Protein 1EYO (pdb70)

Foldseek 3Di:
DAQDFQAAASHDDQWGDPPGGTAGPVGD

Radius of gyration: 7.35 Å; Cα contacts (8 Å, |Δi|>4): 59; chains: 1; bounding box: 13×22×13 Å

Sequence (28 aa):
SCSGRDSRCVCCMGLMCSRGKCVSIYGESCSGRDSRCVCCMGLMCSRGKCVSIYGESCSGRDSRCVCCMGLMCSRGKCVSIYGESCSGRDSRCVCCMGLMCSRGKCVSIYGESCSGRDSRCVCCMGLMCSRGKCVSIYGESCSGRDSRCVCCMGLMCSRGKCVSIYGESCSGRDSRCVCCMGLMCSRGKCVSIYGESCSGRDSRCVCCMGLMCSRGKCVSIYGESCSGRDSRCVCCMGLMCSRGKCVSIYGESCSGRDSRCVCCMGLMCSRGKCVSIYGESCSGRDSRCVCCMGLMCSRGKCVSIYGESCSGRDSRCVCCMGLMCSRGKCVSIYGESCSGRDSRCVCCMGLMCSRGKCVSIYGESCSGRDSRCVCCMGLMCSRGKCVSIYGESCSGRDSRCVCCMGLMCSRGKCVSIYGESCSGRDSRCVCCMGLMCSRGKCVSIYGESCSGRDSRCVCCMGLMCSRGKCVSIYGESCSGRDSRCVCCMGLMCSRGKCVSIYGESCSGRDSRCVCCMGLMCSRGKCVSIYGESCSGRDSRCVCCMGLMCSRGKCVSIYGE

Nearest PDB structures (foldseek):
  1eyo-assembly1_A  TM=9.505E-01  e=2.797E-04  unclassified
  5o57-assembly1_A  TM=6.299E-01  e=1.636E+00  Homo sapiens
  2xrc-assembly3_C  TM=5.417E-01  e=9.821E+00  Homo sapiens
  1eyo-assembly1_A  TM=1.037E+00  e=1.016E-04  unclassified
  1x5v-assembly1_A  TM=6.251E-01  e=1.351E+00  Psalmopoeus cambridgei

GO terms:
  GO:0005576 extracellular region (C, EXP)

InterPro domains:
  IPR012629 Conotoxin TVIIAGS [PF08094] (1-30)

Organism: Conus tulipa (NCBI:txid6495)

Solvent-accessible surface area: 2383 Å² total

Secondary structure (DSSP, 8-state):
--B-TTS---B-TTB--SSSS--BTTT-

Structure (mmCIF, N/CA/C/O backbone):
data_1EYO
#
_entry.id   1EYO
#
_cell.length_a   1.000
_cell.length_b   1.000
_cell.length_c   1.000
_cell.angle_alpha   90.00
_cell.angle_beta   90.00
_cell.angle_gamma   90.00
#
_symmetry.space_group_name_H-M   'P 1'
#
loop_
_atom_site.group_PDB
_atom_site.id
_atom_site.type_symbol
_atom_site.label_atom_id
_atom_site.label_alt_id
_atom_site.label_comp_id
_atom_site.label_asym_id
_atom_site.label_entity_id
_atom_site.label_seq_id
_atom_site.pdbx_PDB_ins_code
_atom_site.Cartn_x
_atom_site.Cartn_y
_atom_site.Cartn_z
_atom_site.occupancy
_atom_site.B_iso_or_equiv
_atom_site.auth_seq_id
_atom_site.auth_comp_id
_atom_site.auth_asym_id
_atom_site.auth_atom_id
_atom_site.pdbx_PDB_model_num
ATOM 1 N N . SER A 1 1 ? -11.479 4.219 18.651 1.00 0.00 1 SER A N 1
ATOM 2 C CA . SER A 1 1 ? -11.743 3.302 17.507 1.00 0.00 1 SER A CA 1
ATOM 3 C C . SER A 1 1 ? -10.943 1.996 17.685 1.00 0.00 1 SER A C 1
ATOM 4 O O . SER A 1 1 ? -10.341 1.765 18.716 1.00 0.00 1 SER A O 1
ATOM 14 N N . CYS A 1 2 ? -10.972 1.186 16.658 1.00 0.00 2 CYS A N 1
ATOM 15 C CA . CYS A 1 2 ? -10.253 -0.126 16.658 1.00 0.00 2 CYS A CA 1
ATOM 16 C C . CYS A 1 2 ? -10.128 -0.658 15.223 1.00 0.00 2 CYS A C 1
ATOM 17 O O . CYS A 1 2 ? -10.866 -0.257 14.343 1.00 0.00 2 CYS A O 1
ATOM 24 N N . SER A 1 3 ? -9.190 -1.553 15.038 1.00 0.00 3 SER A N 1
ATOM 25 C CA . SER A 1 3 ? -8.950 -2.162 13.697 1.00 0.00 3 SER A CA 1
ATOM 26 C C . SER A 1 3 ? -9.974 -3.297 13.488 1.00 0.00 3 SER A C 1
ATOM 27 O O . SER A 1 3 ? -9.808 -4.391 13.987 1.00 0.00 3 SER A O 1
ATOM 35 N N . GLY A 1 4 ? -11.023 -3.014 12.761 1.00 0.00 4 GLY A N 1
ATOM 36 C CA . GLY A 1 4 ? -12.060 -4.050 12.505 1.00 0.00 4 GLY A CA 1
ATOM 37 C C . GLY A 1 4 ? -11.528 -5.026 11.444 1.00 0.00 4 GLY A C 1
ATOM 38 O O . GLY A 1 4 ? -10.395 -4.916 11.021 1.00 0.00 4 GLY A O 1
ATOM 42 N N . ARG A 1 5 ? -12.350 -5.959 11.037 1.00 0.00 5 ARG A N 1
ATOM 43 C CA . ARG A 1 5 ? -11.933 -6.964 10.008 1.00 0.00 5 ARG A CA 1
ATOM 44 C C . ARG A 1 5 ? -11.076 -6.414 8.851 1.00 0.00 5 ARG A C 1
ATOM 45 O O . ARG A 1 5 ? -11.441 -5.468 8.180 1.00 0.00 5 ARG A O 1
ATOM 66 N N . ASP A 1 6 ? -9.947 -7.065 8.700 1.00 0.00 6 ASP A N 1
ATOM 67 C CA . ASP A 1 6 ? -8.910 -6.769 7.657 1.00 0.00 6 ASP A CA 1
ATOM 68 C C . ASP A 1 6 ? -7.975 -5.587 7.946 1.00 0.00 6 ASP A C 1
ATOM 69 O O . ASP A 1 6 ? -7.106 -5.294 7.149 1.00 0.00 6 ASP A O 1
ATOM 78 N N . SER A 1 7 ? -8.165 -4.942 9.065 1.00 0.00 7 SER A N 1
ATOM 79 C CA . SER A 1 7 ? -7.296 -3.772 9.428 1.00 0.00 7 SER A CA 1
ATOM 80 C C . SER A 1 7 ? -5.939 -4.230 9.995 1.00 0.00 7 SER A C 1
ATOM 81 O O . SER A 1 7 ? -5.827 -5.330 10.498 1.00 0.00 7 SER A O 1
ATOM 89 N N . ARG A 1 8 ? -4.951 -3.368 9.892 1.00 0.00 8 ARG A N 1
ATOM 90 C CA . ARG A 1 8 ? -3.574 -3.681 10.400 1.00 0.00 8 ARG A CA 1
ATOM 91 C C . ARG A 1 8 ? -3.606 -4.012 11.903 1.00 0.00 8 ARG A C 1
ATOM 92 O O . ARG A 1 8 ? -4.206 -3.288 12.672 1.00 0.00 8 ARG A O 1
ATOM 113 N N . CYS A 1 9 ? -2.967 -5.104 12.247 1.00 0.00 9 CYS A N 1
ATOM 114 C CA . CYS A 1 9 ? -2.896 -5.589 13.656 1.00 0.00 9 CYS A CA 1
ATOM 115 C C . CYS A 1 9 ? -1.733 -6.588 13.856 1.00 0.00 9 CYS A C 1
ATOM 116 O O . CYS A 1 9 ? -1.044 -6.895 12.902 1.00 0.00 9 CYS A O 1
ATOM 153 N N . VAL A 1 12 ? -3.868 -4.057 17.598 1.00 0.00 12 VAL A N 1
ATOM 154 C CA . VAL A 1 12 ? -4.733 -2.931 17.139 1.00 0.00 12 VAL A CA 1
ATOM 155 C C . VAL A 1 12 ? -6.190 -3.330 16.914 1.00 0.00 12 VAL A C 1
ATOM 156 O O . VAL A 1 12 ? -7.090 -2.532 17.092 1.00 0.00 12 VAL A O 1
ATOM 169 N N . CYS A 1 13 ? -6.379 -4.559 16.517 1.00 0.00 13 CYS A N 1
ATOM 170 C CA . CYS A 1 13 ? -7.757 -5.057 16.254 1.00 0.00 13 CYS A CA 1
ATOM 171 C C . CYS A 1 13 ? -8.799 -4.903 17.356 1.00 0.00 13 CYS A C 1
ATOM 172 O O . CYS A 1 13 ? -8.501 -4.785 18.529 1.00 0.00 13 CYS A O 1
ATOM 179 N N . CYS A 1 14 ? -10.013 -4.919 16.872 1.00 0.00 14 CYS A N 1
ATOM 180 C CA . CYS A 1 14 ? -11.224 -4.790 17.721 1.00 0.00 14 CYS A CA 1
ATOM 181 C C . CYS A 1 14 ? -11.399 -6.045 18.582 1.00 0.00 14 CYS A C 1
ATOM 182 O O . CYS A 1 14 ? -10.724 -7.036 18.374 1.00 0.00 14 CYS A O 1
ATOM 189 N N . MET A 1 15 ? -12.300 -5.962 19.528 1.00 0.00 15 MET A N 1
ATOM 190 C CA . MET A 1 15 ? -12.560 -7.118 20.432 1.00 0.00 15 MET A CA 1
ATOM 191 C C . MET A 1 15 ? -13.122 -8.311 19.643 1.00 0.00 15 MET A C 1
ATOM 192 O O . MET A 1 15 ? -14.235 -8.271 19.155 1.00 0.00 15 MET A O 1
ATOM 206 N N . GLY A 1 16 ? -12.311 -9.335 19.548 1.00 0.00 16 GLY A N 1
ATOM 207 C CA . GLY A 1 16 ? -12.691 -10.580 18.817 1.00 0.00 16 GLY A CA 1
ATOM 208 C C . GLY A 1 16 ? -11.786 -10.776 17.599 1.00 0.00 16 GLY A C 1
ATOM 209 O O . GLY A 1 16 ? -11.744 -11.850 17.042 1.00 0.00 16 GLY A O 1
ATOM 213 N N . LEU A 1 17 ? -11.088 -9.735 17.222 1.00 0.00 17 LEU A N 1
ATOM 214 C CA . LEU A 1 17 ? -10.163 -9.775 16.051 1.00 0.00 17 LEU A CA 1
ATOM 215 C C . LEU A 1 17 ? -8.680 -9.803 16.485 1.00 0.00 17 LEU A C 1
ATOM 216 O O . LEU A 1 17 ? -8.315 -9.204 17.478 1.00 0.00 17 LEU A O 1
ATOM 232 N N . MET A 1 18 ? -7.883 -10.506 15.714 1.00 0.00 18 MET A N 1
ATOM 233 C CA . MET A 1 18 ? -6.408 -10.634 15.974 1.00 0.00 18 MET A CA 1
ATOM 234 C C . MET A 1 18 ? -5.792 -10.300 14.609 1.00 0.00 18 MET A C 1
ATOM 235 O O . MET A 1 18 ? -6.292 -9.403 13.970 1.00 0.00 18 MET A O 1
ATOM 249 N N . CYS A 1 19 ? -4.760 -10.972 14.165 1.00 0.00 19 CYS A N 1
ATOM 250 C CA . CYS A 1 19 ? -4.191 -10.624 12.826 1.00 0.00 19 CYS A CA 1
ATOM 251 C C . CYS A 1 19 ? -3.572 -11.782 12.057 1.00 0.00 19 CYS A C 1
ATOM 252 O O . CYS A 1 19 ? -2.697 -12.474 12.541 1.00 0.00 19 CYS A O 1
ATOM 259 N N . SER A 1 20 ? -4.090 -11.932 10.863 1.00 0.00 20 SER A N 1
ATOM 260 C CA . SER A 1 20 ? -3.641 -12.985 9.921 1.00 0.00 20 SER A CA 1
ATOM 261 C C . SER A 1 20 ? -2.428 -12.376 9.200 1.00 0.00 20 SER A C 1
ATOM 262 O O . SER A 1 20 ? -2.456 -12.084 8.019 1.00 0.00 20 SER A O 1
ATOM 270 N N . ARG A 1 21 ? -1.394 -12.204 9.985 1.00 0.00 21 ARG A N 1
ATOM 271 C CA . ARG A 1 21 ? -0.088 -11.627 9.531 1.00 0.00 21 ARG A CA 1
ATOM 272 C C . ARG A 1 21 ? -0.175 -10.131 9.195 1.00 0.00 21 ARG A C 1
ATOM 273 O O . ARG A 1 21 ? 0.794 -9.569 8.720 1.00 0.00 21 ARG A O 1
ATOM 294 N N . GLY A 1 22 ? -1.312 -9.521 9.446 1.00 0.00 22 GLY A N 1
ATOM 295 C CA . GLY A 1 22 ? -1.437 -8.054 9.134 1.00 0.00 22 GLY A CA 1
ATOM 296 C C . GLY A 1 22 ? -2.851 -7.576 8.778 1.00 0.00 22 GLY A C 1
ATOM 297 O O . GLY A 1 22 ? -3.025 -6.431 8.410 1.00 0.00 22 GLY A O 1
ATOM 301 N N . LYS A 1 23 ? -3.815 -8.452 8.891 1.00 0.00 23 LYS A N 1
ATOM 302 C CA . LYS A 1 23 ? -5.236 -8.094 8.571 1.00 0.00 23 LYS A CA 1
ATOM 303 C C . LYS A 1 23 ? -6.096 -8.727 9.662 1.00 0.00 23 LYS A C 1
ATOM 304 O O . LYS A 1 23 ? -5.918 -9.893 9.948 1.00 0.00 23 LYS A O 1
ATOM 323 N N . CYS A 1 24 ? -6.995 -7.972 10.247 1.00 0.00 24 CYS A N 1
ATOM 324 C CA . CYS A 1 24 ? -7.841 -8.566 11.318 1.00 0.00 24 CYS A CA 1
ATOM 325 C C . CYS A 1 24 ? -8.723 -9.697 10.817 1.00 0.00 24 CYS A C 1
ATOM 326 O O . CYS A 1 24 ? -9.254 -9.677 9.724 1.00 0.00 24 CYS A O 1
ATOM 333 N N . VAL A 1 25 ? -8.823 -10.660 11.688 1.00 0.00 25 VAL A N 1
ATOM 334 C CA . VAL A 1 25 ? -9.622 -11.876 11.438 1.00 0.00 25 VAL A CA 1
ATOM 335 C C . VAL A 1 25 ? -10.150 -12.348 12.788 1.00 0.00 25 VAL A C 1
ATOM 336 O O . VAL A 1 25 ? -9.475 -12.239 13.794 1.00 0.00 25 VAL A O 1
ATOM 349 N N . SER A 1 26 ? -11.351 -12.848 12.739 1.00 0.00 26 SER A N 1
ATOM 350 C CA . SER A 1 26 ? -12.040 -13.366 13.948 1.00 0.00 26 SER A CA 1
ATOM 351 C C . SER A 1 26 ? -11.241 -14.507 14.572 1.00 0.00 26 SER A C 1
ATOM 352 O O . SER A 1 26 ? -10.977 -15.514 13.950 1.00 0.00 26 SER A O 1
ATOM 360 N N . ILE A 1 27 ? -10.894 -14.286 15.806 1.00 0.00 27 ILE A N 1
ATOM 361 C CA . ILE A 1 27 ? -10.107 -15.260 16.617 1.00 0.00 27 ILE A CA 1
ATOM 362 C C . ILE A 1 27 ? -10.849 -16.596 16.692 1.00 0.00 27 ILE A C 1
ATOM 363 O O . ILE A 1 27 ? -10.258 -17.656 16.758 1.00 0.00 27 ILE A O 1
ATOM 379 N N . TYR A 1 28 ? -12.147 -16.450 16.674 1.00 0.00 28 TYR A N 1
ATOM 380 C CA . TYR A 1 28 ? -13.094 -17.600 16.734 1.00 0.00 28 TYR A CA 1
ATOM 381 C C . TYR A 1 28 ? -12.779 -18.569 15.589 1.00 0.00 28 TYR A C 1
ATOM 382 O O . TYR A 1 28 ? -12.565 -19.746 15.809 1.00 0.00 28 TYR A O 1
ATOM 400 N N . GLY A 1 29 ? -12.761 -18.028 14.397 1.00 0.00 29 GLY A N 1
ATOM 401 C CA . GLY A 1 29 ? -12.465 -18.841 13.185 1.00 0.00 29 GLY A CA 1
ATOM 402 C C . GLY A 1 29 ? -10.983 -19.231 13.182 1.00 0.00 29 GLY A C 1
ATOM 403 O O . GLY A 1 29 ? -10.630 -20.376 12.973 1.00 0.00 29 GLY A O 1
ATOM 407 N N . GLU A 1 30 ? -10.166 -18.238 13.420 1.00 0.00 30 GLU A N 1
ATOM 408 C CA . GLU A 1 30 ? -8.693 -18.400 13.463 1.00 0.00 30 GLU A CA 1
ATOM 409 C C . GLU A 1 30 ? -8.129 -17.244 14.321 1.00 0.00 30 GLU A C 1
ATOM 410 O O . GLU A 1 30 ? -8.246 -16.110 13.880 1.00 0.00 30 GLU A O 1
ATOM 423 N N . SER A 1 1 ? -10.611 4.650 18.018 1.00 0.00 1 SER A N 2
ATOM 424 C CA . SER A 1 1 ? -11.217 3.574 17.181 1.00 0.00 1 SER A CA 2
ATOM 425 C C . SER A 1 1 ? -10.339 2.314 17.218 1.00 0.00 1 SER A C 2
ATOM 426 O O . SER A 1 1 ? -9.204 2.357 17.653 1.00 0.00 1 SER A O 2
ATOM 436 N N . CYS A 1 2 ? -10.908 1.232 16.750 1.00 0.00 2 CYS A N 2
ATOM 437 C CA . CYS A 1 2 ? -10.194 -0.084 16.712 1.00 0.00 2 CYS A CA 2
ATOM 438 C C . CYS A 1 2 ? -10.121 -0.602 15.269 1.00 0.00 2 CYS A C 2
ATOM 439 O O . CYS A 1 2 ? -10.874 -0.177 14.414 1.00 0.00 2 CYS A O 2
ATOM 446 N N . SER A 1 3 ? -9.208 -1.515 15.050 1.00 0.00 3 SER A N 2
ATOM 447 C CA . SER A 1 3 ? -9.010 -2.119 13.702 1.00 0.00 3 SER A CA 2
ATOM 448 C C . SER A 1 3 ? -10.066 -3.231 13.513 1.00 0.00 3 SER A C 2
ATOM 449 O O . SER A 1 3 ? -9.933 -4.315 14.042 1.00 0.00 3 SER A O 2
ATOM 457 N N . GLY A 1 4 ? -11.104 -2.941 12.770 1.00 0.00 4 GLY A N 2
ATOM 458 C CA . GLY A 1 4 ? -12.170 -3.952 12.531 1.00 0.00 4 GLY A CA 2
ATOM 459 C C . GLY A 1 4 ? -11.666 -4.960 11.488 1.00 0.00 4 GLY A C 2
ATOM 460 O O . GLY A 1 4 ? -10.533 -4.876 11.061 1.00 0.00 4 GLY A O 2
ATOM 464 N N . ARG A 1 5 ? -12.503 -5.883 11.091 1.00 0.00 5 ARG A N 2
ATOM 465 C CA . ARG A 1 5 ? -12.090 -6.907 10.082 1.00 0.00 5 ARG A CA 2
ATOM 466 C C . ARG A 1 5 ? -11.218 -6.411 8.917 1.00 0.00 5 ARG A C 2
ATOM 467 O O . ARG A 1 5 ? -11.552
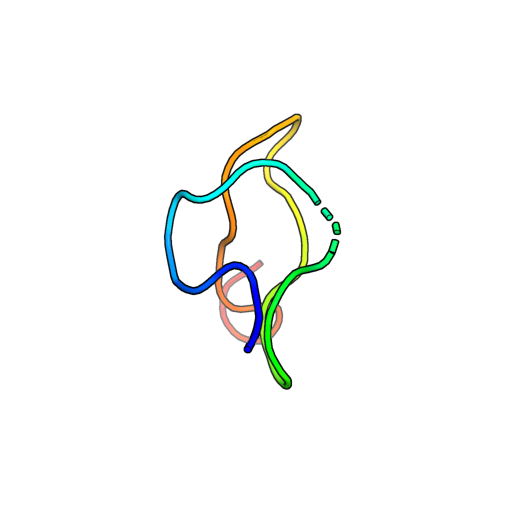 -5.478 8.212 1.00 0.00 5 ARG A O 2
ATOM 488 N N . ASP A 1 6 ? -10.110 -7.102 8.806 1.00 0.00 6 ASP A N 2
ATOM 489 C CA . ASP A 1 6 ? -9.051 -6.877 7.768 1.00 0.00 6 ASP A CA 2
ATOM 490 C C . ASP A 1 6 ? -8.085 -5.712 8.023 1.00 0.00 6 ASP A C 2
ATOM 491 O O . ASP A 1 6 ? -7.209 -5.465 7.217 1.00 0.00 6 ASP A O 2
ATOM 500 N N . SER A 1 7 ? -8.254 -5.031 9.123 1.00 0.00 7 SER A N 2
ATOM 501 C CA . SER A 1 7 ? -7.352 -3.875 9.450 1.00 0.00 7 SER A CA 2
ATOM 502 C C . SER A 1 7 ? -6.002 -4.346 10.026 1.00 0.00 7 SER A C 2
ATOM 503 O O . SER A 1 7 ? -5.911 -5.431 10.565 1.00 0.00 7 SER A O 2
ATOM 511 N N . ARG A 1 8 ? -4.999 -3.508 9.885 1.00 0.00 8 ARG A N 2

--

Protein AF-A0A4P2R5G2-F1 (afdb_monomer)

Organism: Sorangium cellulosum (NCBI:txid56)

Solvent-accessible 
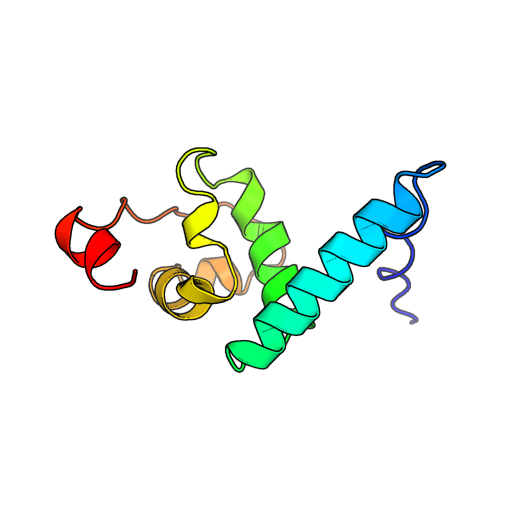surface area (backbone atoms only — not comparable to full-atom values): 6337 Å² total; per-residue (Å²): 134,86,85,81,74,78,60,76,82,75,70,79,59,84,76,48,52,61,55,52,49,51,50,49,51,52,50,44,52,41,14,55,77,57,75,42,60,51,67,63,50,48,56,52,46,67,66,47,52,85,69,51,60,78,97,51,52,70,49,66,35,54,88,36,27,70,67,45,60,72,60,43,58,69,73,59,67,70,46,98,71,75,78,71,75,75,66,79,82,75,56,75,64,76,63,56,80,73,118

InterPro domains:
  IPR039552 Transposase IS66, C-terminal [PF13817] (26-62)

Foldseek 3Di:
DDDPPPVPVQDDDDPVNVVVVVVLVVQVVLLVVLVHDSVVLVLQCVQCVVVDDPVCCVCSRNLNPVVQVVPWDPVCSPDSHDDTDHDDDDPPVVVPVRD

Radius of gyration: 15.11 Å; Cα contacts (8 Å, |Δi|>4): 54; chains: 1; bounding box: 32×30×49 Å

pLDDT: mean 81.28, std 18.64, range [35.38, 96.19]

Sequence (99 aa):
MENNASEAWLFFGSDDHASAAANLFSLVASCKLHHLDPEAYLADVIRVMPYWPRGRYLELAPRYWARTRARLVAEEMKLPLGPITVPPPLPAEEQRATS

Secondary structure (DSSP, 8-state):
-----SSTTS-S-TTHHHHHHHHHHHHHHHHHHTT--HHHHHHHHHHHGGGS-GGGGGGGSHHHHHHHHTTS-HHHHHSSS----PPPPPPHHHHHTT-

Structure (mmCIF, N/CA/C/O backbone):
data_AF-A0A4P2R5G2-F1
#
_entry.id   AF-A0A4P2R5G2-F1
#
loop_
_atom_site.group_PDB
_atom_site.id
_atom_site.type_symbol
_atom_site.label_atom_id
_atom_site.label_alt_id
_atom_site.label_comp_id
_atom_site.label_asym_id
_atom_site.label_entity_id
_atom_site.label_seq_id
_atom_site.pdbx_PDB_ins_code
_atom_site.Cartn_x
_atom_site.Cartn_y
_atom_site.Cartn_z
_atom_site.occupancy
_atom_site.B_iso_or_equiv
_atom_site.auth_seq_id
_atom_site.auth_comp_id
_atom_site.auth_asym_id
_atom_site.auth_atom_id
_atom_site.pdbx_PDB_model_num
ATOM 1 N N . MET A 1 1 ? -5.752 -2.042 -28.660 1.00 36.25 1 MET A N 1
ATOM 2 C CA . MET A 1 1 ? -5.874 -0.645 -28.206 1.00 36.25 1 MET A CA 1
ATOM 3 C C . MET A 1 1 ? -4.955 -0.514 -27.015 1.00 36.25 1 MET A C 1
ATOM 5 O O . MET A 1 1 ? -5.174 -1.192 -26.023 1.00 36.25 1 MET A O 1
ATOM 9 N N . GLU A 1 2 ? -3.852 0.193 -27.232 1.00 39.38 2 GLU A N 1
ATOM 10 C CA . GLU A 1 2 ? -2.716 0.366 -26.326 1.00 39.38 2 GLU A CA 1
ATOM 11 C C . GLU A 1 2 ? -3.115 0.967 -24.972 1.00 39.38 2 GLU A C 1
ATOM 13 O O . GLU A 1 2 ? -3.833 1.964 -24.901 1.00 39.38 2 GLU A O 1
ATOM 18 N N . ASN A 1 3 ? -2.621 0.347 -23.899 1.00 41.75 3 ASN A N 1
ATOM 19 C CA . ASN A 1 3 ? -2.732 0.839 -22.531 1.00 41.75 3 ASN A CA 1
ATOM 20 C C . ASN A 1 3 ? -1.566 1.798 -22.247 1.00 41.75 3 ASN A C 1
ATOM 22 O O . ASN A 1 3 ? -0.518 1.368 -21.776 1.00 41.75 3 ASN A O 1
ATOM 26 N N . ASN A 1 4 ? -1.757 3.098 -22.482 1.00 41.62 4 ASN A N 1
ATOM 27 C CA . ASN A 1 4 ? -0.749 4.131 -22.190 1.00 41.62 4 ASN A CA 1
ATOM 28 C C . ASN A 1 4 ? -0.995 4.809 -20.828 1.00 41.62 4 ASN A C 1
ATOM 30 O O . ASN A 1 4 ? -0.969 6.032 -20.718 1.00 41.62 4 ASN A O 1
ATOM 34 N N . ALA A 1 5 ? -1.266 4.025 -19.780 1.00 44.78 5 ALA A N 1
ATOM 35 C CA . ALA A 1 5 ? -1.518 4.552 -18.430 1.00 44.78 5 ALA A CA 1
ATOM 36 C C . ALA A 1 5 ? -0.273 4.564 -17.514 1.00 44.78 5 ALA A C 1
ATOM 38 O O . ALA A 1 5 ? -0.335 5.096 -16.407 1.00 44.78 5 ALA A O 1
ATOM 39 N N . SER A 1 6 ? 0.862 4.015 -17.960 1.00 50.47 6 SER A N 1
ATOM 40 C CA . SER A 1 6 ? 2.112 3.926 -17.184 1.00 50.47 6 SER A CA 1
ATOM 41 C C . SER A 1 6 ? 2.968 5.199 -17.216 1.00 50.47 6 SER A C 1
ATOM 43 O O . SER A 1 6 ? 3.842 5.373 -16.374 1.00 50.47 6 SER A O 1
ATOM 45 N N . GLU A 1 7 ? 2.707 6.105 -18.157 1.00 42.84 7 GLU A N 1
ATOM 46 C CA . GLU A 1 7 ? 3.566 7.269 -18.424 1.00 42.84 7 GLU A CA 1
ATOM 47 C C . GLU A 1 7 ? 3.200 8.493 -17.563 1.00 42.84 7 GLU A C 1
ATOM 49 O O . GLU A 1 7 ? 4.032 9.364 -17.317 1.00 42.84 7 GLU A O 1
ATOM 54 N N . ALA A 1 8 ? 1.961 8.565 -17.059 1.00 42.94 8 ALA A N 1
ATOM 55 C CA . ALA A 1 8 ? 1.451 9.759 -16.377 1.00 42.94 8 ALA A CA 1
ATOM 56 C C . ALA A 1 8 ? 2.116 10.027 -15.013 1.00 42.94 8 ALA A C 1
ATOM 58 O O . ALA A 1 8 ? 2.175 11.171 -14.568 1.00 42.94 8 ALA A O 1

- **PROBLEM TO SOLVE**
Look through the data and show every line containing "unclassified".

- **EXERCISE ANSWER**
  1eyo-assembly1_A  TM=9.505E-01  e=2.797E-04  unclassified
  1eyo-assembly1_A  TM=1.037E+00  e=1.016E-04  unclassified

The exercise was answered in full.